Exercise material:
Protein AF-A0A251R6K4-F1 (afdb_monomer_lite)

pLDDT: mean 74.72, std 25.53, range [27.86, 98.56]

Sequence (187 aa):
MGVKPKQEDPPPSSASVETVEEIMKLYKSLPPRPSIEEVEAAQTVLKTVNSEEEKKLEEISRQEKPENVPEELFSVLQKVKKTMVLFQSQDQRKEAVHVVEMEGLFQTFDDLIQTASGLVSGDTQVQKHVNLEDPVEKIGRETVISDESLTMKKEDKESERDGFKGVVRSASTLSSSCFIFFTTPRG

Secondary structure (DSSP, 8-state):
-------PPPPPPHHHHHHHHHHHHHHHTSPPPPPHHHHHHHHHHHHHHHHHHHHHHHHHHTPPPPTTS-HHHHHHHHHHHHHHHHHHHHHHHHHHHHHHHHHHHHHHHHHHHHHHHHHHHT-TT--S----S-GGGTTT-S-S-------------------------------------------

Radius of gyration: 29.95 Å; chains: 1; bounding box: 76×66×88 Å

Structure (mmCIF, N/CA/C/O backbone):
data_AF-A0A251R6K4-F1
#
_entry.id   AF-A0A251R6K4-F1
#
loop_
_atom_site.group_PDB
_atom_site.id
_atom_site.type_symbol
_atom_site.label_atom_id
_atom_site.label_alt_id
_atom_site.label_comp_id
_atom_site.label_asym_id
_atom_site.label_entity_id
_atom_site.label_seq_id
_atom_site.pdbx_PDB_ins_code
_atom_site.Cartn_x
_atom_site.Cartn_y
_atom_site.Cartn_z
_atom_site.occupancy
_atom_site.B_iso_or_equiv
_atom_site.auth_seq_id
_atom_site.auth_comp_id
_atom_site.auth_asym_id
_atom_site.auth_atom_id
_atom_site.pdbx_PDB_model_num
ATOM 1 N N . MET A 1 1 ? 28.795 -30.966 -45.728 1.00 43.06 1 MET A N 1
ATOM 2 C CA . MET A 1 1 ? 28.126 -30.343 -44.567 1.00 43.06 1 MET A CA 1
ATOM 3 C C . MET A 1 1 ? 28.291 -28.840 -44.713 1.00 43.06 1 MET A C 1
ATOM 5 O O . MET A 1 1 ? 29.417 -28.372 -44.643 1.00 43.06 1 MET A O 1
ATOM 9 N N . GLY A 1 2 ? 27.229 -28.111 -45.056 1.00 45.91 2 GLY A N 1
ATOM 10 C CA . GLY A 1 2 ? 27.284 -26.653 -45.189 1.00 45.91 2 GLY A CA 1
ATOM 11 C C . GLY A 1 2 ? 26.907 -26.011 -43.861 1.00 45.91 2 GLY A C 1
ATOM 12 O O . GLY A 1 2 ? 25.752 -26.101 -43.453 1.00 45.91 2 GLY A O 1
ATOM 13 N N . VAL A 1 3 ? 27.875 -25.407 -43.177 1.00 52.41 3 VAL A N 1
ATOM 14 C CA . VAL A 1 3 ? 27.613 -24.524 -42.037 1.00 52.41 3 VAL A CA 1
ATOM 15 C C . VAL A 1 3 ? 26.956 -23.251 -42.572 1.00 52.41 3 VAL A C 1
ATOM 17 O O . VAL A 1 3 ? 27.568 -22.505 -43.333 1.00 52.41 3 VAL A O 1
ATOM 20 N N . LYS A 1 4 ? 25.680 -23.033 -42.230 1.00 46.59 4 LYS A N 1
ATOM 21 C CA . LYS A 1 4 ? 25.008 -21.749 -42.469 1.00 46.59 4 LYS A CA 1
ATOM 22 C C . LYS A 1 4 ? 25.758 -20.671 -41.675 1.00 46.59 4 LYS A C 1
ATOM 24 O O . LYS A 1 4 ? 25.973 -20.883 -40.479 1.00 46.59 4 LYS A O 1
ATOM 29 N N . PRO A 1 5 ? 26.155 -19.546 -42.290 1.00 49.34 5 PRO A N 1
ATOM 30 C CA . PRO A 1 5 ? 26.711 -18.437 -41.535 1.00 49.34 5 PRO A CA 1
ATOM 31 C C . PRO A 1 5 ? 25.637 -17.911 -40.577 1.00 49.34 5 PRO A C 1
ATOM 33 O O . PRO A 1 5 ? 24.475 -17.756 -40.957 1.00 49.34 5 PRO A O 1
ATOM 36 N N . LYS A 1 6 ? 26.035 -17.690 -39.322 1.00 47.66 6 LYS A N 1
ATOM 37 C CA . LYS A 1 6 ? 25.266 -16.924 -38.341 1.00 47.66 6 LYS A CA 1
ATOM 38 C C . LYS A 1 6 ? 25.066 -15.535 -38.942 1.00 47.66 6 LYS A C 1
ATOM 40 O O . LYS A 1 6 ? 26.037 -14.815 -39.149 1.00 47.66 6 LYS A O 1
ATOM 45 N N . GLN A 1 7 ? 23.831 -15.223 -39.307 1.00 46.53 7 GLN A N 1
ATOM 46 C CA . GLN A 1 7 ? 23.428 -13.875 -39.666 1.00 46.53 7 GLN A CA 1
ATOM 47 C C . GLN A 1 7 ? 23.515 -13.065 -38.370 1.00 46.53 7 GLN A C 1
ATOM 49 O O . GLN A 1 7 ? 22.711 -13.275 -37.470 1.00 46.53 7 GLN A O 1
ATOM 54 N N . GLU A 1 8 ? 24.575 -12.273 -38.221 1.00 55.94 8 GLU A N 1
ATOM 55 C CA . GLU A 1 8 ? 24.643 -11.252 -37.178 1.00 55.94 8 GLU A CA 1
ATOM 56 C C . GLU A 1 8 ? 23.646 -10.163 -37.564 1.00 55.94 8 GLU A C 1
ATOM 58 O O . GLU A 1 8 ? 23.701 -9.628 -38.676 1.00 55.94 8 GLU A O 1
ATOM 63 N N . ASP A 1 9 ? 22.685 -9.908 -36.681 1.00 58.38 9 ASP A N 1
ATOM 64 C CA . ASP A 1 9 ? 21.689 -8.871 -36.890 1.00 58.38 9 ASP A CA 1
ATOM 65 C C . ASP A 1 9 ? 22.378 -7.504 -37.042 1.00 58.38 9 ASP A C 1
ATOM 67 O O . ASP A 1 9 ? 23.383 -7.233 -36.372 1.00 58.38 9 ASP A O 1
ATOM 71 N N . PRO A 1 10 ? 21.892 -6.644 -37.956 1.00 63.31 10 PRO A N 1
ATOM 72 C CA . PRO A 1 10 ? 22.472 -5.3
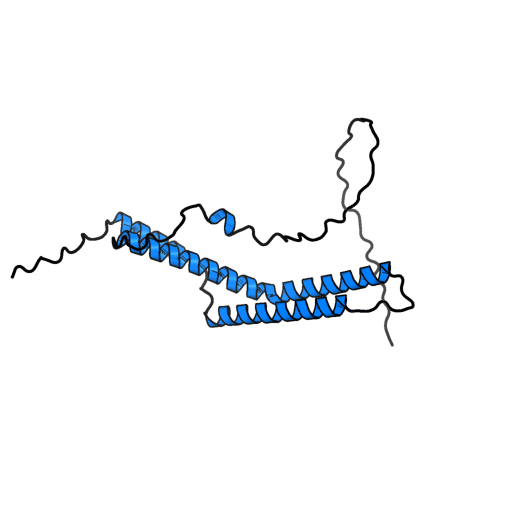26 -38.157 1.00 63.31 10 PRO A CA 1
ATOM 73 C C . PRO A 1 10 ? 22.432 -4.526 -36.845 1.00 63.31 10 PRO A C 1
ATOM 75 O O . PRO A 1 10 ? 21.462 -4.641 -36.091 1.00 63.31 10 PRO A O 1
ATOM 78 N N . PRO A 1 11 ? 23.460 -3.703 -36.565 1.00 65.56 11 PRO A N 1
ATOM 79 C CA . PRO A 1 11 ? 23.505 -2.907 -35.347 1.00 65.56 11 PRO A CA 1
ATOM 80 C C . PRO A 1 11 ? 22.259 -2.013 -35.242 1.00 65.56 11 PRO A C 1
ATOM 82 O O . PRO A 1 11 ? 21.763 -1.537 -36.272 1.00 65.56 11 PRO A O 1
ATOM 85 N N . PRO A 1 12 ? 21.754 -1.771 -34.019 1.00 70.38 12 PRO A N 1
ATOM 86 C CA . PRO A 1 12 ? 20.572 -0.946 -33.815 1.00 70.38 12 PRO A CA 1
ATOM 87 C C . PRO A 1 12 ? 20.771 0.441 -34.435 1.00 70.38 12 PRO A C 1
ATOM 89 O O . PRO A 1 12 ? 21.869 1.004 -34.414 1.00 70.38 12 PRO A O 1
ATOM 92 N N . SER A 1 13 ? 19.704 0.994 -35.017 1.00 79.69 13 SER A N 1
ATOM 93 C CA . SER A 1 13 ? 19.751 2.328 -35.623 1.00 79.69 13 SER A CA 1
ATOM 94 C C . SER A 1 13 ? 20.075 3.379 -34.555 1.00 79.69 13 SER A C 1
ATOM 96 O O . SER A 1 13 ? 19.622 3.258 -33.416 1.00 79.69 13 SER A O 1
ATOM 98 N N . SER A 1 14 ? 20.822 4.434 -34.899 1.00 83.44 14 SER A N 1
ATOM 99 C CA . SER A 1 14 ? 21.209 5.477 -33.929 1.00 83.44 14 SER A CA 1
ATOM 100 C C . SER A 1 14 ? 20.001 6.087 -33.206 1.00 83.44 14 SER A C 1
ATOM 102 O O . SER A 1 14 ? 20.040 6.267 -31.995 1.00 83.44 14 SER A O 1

Aim of the exercise: For the material above, reproduce exactly the lines from the line with "ATOM 49 O O" to the line with "ATOM 56 C C", inclusive, and exclude all others.

Problem solution:
ATOM 49 O O . GLN A 1 7 ? 22.711 -13.275 -37.470 1.00 46.53 7 GLN A O 1
ATOM 54 N N . GLU A 1 8 ? 24.575 -12.273 -38.221 1.00 55.94 8 GLU A N 1
ATOM 55 C CA . GLU A 1 8 ? 24.643 -11.252 -37.178 1.00 55.94 8 GLU A CA 1
ATOM 56 C C . GLU A 1 8 ? 23.646 -10.163 -37.564 1.00 55.94 8 GLU A C 1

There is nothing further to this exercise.